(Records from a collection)
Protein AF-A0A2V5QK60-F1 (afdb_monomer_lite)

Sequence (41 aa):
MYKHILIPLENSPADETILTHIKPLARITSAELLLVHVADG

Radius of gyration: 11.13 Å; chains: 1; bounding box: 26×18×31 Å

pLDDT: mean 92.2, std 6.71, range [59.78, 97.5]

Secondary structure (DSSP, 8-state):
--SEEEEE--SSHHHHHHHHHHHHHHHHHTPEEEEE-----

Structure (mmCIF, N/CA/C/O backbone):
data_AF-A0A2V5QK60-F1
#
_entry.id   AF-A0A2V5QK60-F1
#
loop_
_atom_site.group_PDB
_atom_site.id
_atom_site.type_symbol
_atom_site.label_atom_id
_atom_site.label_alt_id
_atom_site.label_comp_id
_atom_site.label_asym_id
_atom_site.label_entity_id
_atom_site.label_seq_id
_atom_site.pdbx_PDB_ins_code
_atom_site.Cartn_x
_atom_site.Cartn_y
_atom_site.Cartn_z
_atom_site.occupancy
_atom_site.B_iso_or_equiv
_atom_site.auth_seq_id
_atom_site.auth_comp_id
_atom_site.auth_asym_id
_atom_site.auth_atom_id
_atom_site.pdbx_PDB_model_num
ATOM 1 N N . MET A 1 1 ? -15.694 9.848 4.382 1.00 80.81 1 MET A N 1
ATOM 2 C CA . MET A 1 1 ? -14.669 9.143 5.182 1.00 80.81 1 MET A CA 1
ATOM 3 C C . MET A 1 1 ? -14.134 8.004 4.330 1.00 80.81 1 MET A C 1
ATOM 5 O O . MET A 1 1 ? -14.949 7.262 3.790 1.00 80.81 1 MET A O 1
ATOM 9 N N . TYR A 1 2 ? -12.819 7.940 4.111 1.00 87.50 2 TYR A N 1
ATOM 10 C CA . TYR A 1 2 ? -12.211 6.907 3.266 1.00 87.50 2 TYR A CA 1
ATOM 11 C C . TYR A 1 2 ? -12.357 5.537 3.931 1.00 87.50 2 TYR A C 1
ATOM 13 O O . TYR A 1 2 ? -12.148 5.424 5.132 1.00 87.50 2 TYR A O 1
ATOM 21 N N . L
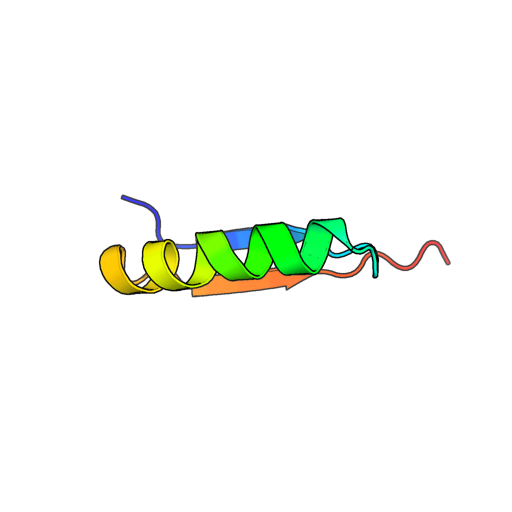YS A 1 3 ? -12.757 4.527 3.154 1.00 92.94 3 LYS A N 1
ATOM 22 C CA . LYS A 1 3 ? -12.907 3.136 3.620 1.00 92.94 3 LYS A CA 1
ATOM 23 C C . LYS A 1 3 ? -11.954 2.182 2.907 1.00 92.94 3 LYS A C 1
ATOM 25 O O . LYS A 1 3 ? -11.485 1.238 3.519 1.00 92.94 3 LYS A O 1
ATOM 30 N N . HIS A 1 4 ? -11.649 2.474 1.646 1.00 96.81 4 HIS A N 1
ATOM 31 C CA . HIS A 1 4 ? -10.685 1.748 0.833 1.00 96.81 4 HIS A CA 1
ATOM 32 C C . HIS A 1 4 ? -9.840 2.775 0.085 1.00 96.81 4 HIS A C 1
ATOM 34 O O . HIS A 1 4 ? -10.379 3.745 -0.455 1.00 96.81 4 HIS A O 1
ATOM 40 N N . ILE A 1 5 ? -8.531 2.577 0.084 1.00 95.50 5 ILE A N 1
ATOM 41 C CA . ILE
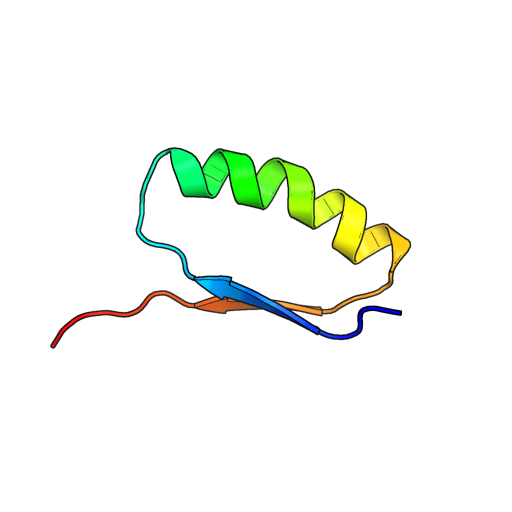 A 1 5 ? -7.552 3.424 -0.585 1.00 95.50 5 ILE A CA 1
ATOM 42 C C . ILE A 1 5 ? -6.763 2.514 -1.521 1.00 95.50 5 ILE A C 1
ATOM 44 O O . ILE A 1 5 ? -6.047 1.625 -1.064 1.00 95.50 5 ILE A O 1
ATOM 48 N N . LEU A 1 6 ? -6.912 2.731 -2.825 1.00 96.06 6 LEU A N 1
ATOM 49 C CA . LEU A 1 6 ? -6.176 2.007 -3.855 1.00 96.06 6 LEU A CA 1
ATOM 50 C C . LEU A 1 6 ? -4.935 2.803 -4.246 1.00 96.06 6 LEU A C 1
ATOM 52 O O . LEU A 1 6 ? -5.026 4.009 -4.478 1.00 96.06 6 LEU A O 1
ATOM 56 N N . ILE A 1 7 ? -3.795 2.124 -4.332 1.00 94.00 7 ILE A N 1
ATOM 57 C CA . ILE A 1 7 ? -2.524 2.726 -4.731 1.00 94.00 7 ILE A CA 1
ATOM 58 C C . ILE A 1 7 ? -1.870 1.851 -5.802 1.00 94.00 7 ILE A C 1
ATOM 60 O O . ILE A 1 7 ? -1.551 0.695 -5.507 1.00 94.00 7 ILE A O 1
ATOM 64 N N . PRO A 1 8 ? -1.651 2.376 -7.020 1.00 93.31 8 PRO A N 1
ATOM 65 C CA . PRO A 1 8 ? -0.782 1.730 -7.989 1.00 93.31 8 PRO A CA 1
ATOM 66 C C . PRO A 1 8 ? 0.687 1.902 -7.572 1.00 93.31 8 PRO A C 1
ATOM 68 O O . PRO A 1 8 ? 1.089 2.981 -7.137 1.00 93.31 8 PRO A O 1
ATOM 71 N N . LEU A 1 9 ? 1.472 0.835 -7.689 1.00 93.12 9 LEU A N 1
ATOM 72 C CA . LEU A 1 9 ? 2.910 0.806 -7.438 1.00 93.12 9 LEU A CA 1
ATOM 73 C C . LEU A 1 9 ? 3.640 0.471 -8.737 1.00 93.12 9 LEU A C 1
ATOM 75 O O . LEU A 1 9 ? 3.327 -0.527 -9.392 1.00 93.12 9 LEU A O 1
ATOM 79 N N . GLU A 1 10 ? 4.639 1.280 -9.071 1.00 90.81 10 GLU A N 1
ATOM 80 C CA . GLU A 1 10 ? 5.425 1.164 -10.308 1.00 90.81 10 GLU A CA 1
ATOM 81 C C . GLU A 1 10 ? 6.899 0.827 -10.030 1.00 90.81 10 GLU A C 1
ATOM 83 O O . GLU A 1 10 ? 7.756 0.960 -10.899 1.00 90.81 10 GLU A O 1
ATOM 88 N N . ASN A 1 11 ? 7.201 0.372 -8.807 1.00 85.94 11 ASN A N 1
ATOM 89 C CA . ASN A 1 11 ? 8.547 0.080 -8.314 1.00 85.94 11 ASN A CA 1
ATOM 90 C C . ASN A 1 11 ? 9.498 1.274 -8.499 1.00 85.94 11 ASN A C 1
ATOM 92 O O . ASN A 1 11 ? 10.635 1.144 -8.958 1.00 85.94 11 ASN A O 1
ATOM 96 N N . SER A 1 12 ? 8.990 2.460 -8.164 1.00 89.75 12 SER A N 1
ATOM 97 C CA . SER A 1 12 ? 9.687 3.732 -8.318 1.00 89.75 12 SER A CA 1
ATOM 98 C C . SER A 1 12 ? 9.998 4.367 -6.955 1.00 89.75 12 SER A C 1
ATOM 100 O O . SER A 1 12 ? 9.299 4.099 -5.976 1.00 89.75 12 SER A O 1
ATOM 102 N N . PRO A 1 13 ? 10.974 5.289 -6.856 1.00 92.62 13 PRO A N 1
ATOM 103 C CA . PRO A 1 13 ? 11.195 6.062 -5.627 1.00 92.62 13 PRO A CA 1
ATOM 104 C C . PRO A 1 13 ? 9.970 6.879 -5.169 1.00 92.62 13 PRO A C 1
ATOM 106 O O . PRO A 1 13 ? 9.855 7.239 -3.994 1.00 92.62 13 PRO A O 1
ATOM 109 N N . ALA A 1 14 ? 9.033 7.182 -6.076 1.00 91.69 14 ALA A N 1
ATOM 110 C CA . ALA A 1 14 ? 7.792 7.861 -5.716 1.00 91.69 14 ALA A CA 1
ATOM 111 C C . ALA A 1 14 ? 6.890 6.974 -4.839 1.00 91.69 14 ALA A C 1
ATOM 113 O O . ALA A 1 14 ? 6.193 7.489 -3.962 1.00 91.69 14 ALA A O 1
ATOM 114 N N . ASP A 1 15 ? 6.962 5.652 -4.998 1.00 93.06 15 ASP A N 1
ATOM 115 C CA . ASP A 1 15 ? 6.166 4.683 -4.246 1.00 93.06 15 ASP A CA 1
ATOM 116 C C . ASP A 1 15 ? 6.481 4.766 -2.747 1.00 93.06 15 ASP A C 1
ATOM 118 O O . ASP A 1 15 ? 5.575 4.790 -1.913 1.00 93.06 15 ASP A O 1
ATOM 122 N N . GLU A 1 16 ? 7.761 4.898 -2.385 1.00 93.62 16 GLU A N 1
ATOM 123 C CA . GLU A 1 16 ? 8.184 5.071 -0.989 1.00 93.62 16 GLU A CA 1
ATOM 124 C C . GLU A 1 16 ? 7.596 6.344 -0.374 1.00 93.62 16 GLU A C 1
ATOM 126 O O . GLU A 1 16 ? 7.119 6.343 0.771 1.00 93.62 16 GLU A O 1
ATOM 131 N N . THR A 1 17 ? 7.574 7.425 -1.158 1.00 95.12 17 THR A N 1
ATOM 132 C CA . THR A 1 17 ? 6.972 8.696 -0.750 1.00 95.12 17 THR A CA 1
ATOM 133 C C . THR A 1 17 ? 5.480 8.504 -0.500 1.00 95.12 17 THR A C 1
ATOM 135 O O . THR A 1 17 ? 4.984 8.861 0.569 1.00 95.12 17 THR A O 1
ATOM 138 N N . ILE A 1 18 ? 4.757 7.876 -1.427 1.00 94.31 18 ILE A N 1
ATOM 139 C CA . ILE A 1 18 ? 3.316 7.626 -1.298 1.00 94.31 18 ILE A CA 1
ATOM 140 C C . ILE A 1 18 ? 3.021 6.760 -0.067 1.00 94.31 18 ILE A C 1
ATOM 142 O O . ILE A 1 18 ? 2.184 7.118 0.768 1.00 94.31 18 ILE A O 1
ATOM 146 N N . LEU A 1 19 ? 3.749 5.653 0.097 1.00 94.44 19 LEU A N 1
ATOM 147 C CA . LEU A 1 19 ? 3.572 4.719 1.208 1.00 9
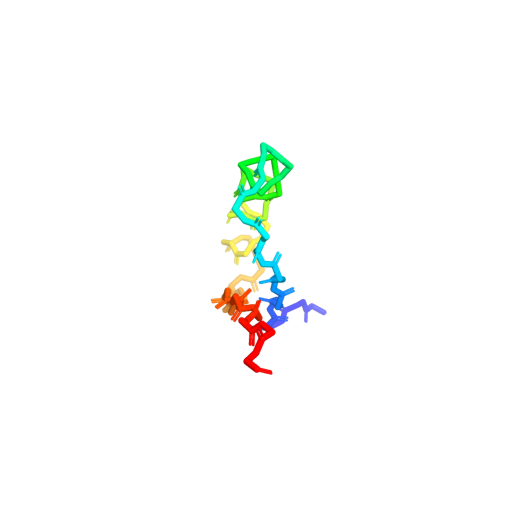4.44 19 LEU A CA 1
ATOM 148 C C . LEU A 1 19 ? 3.838 5.372 2.570 1.00 94.44 19 LEU A C 1
ATOM 150 O O . LEU A 1 19 ? 3.174 5.028 3.552 1.00 94.44 19 LEU A O 1
ATOM 154 N N . THR A 1 20 ? 4.772 6.321 2.643 1.00 96.19 20 THR A N 1
ATOM 155 C CA . THR A 1 20 ? 5.063 7.075 3.872 1.00 96.19 20 THR A CA 1
ATOM 156 C C . THR A 1 20 ? 3.878 7.939 4.302 1.00 96.19 20 THR A C 1
ATOM 158 O O . THR A 1 20 ? 3.533 7.970 5.484 1.00 96.19 20 THR A O 1
ATOM 161 N N . HIS A 1 21 ? 3.202 8.586 3.352 1.00 95.00 21 HIS A N 1
ATOM 162 C CA . HIS A 1 21 ? 2.094 9.500 3.644 1.00 95.00 21 HIS A CA 1
ATOM 163 C C . HIS A 1 21 ? 0.758 8.779 3.844 1.00 95.00 21 HIS A C 1
ATOM 165 O O . HIS A 1 21 ? -0.067 9.200 4.658 1.00 95.00 21 HIS A O 1
ATOM 171 N N . ILE A 1 22 ? 0.532 7.674 3.134 1.00 95.06 22 ILE A N 1
ATOM 172 C CA . ILE A 1 22 ? -0.776 7.018 3.130 1.00 95.06 22 ILE A CA 1
ATOM 173 C C . ILE A 1 22 ? -1.013 6.111 4.343 1.00 95.06 22 ILE A C 1
ATOM 175 O O . ILE A 1 22 ? -2.149 5.972 4.797 1.00 95.06 22 ILE A O 1
ATOM 179 N N . LYS A 1 23 ? 0.046 5.530 4.927 1.00 95.00 23 LYS A N 1
ATOM 180 C CA . LYS A 1 23 ? -0.063 4.648 6.102 1.00 95.00 23 LYS A CA 1
ATOM 181 C C . LYS A 1 23 ? -0.679 5.366 7.316 1.00 95.00 23 LYS A C 1
ATOM 183 O O . LYS A 1 23 ? -1.609 4.809 7.904 1.00 95.00 23 LYS A O 1
ATOM 188 N N . PRO A 1 24 ? -0.233 6.578 7.711 1.00 96.19 24 PRO A N 1
ATOM 189 C CA . PRO A 1 24 ? -0.892 7.340 8.772 1.00 96.19 24 PRO A CA 1
ATOM 190 C C . PRO A 1 24 ? -2.354 7.668 8.452 1.00 96.19 24 PRO A C 1
ATOM 192 O O . PRO A 1 24 ? -3.214 7.514 9.318 1.00 96.19 24 PRO A O 1
ATOM 195 N N . LEU A 1 25 ? -2.651 8.060 7.207 1.00 94.88 25 LEU A N 1
ATOM 196 C CA . LEU A 1 25 ? -4.011 8.403 6.788 1.00 94.88 25 LEU A CA 1
ATOM 197 C C . LEU A 1 25 ? -4.960 7.204 6.902 1.00 94.88 25 LEU A C 1
ATOM 199 O O . LEU A 1 25 ? -6.051 7.337 7.460 1.00 94.88 25 LEU A O 1
ATOM 203 N N . ALA A 1 26 ? -4.533 6.030 6.435 1.00 96.38 26 ALA A N 1
ATOM 204 C CA . ALA A 1 26 ? -5.305 4.795 6.527 1.00 96.38 26 ALA A CA 1
ATOM 205 C C . AL
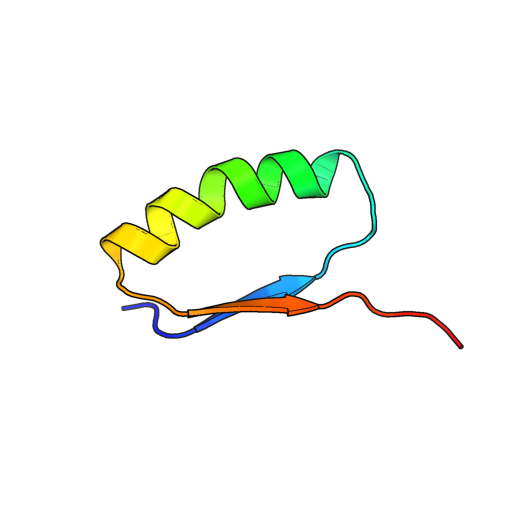A A 1 26 ? -5.620 4.421 7.980 1.00 96.38 26 ALA A C 1
ATOM 207 O O . ALA A 1 26 ? -6.746 4.048 8.293 1.00 96.38 26 ALA A O 1
ATOM 208 N N . ARG A 1 27 ? -4.665 4.611 8.900 1.00 95.56 27 ARG A N 1
ATOM 209 C CA . ARG A 1 27 ? -4.872 4.361 10.337 1.00 95.56 27 ARG A CA 1
ATOM 210 C C . ARG A 1 27 ? -5.913 5.293 10.949 1.00 95.56 27 ARG A C 1
ATOM 212 O O . ARG A 1 27 ? -6.823 4.822 11.619 1.00 95.56 27 ARG A O 1
ATOM 219 N N . ILE A 1 28 ? -5.803 6.600 10.699 1.00 96.12 28 ILE A N 1
ATOM 220 C CA . ILE A 1 28 ? -6.730 7.605 11.253 1.00 96.12 28 ILE A CA 1
ATOM 221 C C . ILE A 1 28 ? -8.149 7.391 10.715 1.00 96.12 28 ILE A C 1
ATOM 223 O O . ILE A 1 28 ? -9.132 7.624 11.413 1.00 96.12 28 ILE A O 1
ATOM 227 N N . THR A 1 29 ? -8.259 6.927 9.471 1.00 95.12 29 THR A N 1
ATOM 228 C CA . THR A 1 29 ? -9.547 6.706 8.803 1.00 95.12 29 THR A CA 1
ATOM 229 C C . THR A 1 29 ? -10.087 5.287 8.954 1.00 95.12 29 THR A C 1
ATOM 231 O O . THR A 1 29 ? -11.224 5.045 8.560 1.00 95.12 29 THR A O 1
ATOM 234 N N . SER A 1 30 ? -9.317 4.367 9.552 1.00 96.25 30 SER A N 1
ATOM 235 C CA . SER A 1 30 ? -9.600 2.922 9.541 1.00 96.25 30 SER A CA 1
ATOM 236 C C . SER A 1 30 ? -9.893 2.397 8.129 1.00 96.25 30 SER A C 1
ATOM 238 O O . SER A 1 30 ? -10.788 1.578 7.932 1.00 96.25 30 SER A O 1
ATOM 240 N N . ALA A 1 31 ? -9.166 2.919 7.140 1.00 97.50 31 ALA A N 1
ATOM 241 C CA . ALA A 1 31 ? -9.314 2.532 5.748 1.00 97.50 31 ALA A
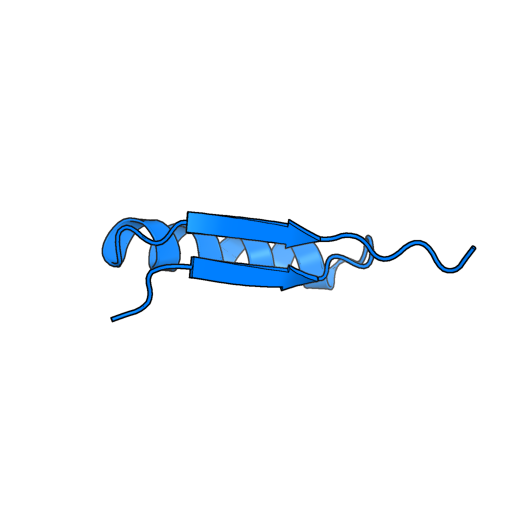 CA 1
ATOM 242 C C . ALA A 1 31 ? -8.416 1.339 5.409 1.00 97.50 31 ALA A C 1
ATOM 244 O O . ALA A 1 31 ? -7.272 1.248 5.861 1.00 97.50 31 ALA A O 1
ATOM 245 N N . GLU A 1 32 ? -8.924 0.458 4.559 1.00 97.38 32 GLU A N 1
ATOM 246 C CA . GLU A 1 32 ? -8.158 -0.623 3.953 1.00 97.38 32 GLU A CA 1
ATOM 247 C C . GLU A 1 32 ? -7.253 -0.074 2.841 1.00 97.38 32 GLU A C 1
ATOM 249 O O . GLU A 1 32 ? -7.675 0.767 2.043 1.00 97.38 32
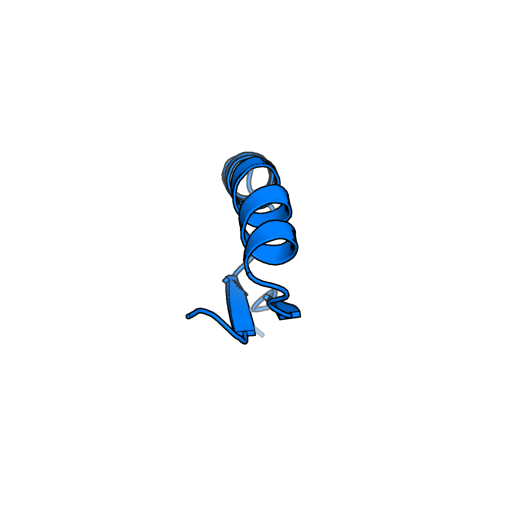 GLU A O 1
ATOM 254 N N . LEU A 1 33 ? -6.002 -0.538 2.789 1.00 96.25 33 LEU A N 1
ATOM 255 C CA . LEU A 1 33 ? -5.049 -0.194 1.733 1.00 96.25 33 LEU A CA 1
ATOM 256 C C . LEU A 1 33 ? -4.965 -1.342 0.726 1.00 96.25 33 LEU A C 1
ATOM 258 O O . LEU A 1 33 ? -4.529 -2.434 1.085 1.00 96.25 33 LEU A O 1
ATOM 262 N N . LEU A 1 34 ? -5.310 -1.074 -0.532 1.00 96.56 34 LEU A N 1
ATOM 263 C CA . LEU A 1 34 ? -5.136 -2.000 -1.646 1.00 96.56 34 LEU A CA 1
ATOM 264 C C . LEU A 1 34 ? -3.970 -1.528 -2.519 1.00 96.56 34 LEU A C 1
ATOM 266 O O . LEU A 1 34 ? -4.069 -0.511 -3.205 1.00 96.56 34 LEU A O 1
ATOM 270 N N . LEU A 1 35 ? -2.862 -2.264 -2.479 1.00 95.25 35 LEU A N 1
ATOM 271 C CA . LEU A 1 35 ? -1.677 -1.988 -3.289 1.00 95.25 35 LEU A CA 1
ATOM 272 C C . LEU A 1 35 ? -1.731 -2.841 -4.556 1.00 95.25 35 LEU A C 1
ATOM 274 O O . LEU A 1 35 ? -1.875 -4.060 -4.466 1.00 95.25 35 LEU A O 1
ATOM 278 N N . VAL A 1 36 ? -1.623 -2.208 -5.721 1.00 94.25 36 VAL A N 1
ATOM 279 C CA . VAL A 1 36 ? -1.713 -2.880 -7.021 1.00 94.25 36 VAL A CA 1
ATOM 280 C C . VAL A 1 36 ? -0.444 -2.611 -7.807 1.00 94.25 36 VAL A C 1
ATOM 282 O O . VAL A 1 36 ? -0.036 -1.467 -7.938 1.00 94.25 36 VAL A O 1
ATOM 285 N N . HIS A 1 37 ? 0.155 -3.655 -8.364 1.00 91.12 37 HIS A N 1
ATOM 286 C CA . HIS A 1 37 ? 1.180 -3.521 -9.391 1.00 91.12 37 HIS A CA 1
ATOM 287 C C . HIS A 1 37 ? 0.583 -3.992 -10.715 1.00 91.12 37 HIS A C 1
ATOM 289 O O . HIS A 1 37 ? 0.055 -5.104 -10.785 1.00 91.12 37 HIS A O 1
ATOM 295 N N . VAL A 1 38 ? 0.620 -3.140 -11.738 1.00 86.56 38 VAL A N 1
ATOM 296 C CA . VAL A 1 38 ? 0.190 -3.507 -13.090 1.00 86.56 38 VAL A CA 1
ATOM 297 C C . VAL A 1 38 ? 1.419 -4.010 -13.831 1.00 86.56 38 VAL A C 1
ATOM 299 O O . VAL A 1 38 ? 2.378 -3.269 -14.016 1.00 86.56 38 VAL A O 1
ATOM 302 N N . ALA A 1 39 ? 1.398 -5.286 -14.207 1.00 83.88 39 ALA A N 1
ATOM 303 C CA . ALA A 1 39 ? 2.380 -5.850 -15.116 1.00 83.88 39 ALA A CA 1
ATOM 304 C C . ALA A 1 39 ? 1.795 -5.788 -16.530 1.00 83.88 39 ALA A C 1
ATOM 306 O O . ALA A 1 39 ? 0.778 -6.433 -16.800 1.00 83.88 39 ALA A O 1
ATOM 307 N N . ASP A 1 40 ? 2.422 -5.006 -17.405 1.00 78.56 40 ASP A N 1
ATOM 308 C CA . ASP A 1 40 ? 2.085 -4.951 -18.826 1.00 78.56 40 ASP A CA 1
ATOM 309 C C . ASP A 1 40 ? 2.569 -6.257 -19.484 1.00 78.56 40 ASP A C 1
ATOM 311 O O . ASP A 1 40 ? 3.736 -6.388 -19.856 1.00 78.56 40 ASP A O 1
ATOM 315 N N . GLY A 1 41 ? 1.701 -7.272 -19.496 1.00 59.78 41 GLY A N 1
ATOM 316 C CA . GLY A 1 41 ? 1.932 -8.561 -20.161 1.00 59.78 41 GLY A CA 1
ATOM 317 C C . GLY A 1 41 ? 1.765 -8.508 -21.673 1.00 59.78 41 GLY A C 1
ATOM 318 O O . GLY A 1 41 ? 1.017 -7.632 -22.163 1.00 59.78 41 GLY A O 1
#

Foldseek 3Di:
DAAEDEDEDPVDPVVVVVCVPVVVVCVVVVHHYHYDYDDPD

» Problem statement
The entries above hold the needed span. Transcribe exactly the lines from the one with "ATOM 280 C C" to the one with "ATOM 303 C CA", both included.

» Task solution
ATOM 280 C C . VAL A 1 36 ? -0.444 -2.611 -7.807 1.00 94.25 36 VAL A C 1
ATOM 282 O O . VAL A 1 36 ? -0.036 -1.467 -7.938 1.00 94.25 36 VAL A O 1
ATOM 285 N N . HIS A 1 37 ? 0.155 -3.655 -8.364 1.00 91.12 37 HIS A N 1
ATOM 286 C CA . HIS A 1 37 ? 1.180 -3.521 -9.391 1.00 91.12 37 HIS A CA 1
ATOM 287 C C . HIS A 1 37 ? 0.583 -3.992 -10.715 1.00 91.12 37 HIS A C 1
ATOM 289 O O . HIS A 1 37 ? 0.055 -5.104 -10.785 1.00 91.12 37 HIS A O 1
ATOM 295 N N . VAL A 1 38 ? 0.620 -3.140 -11.738 1.00 86.56 38 VAL A N 1
ATOM 296 C CA . VAL A 1 38 ? 0.190 -3.507 -13.090 1.00 86.56 38 VAL A CA 1
ATOM 297 C C . VAL A 1 38 ? 1.419 -4.010 -13.831 1.00 86.56 38 VAL A C 1
ATOM 299 O O . VAL A 1 38 ? 2.378 -3.269 -14.016 1.00 86.56 38 VAL A O 1
ATOM 302 N N . ALA A 1 39 ? 1.398 -5.286 -14.207 1.00 83.88 39 ALA A N 1
ATOM 303 C CA . ALA A 1 39 ? 2.380 -5.850 -15.116 1.00 83.88 39 ALA A CA 1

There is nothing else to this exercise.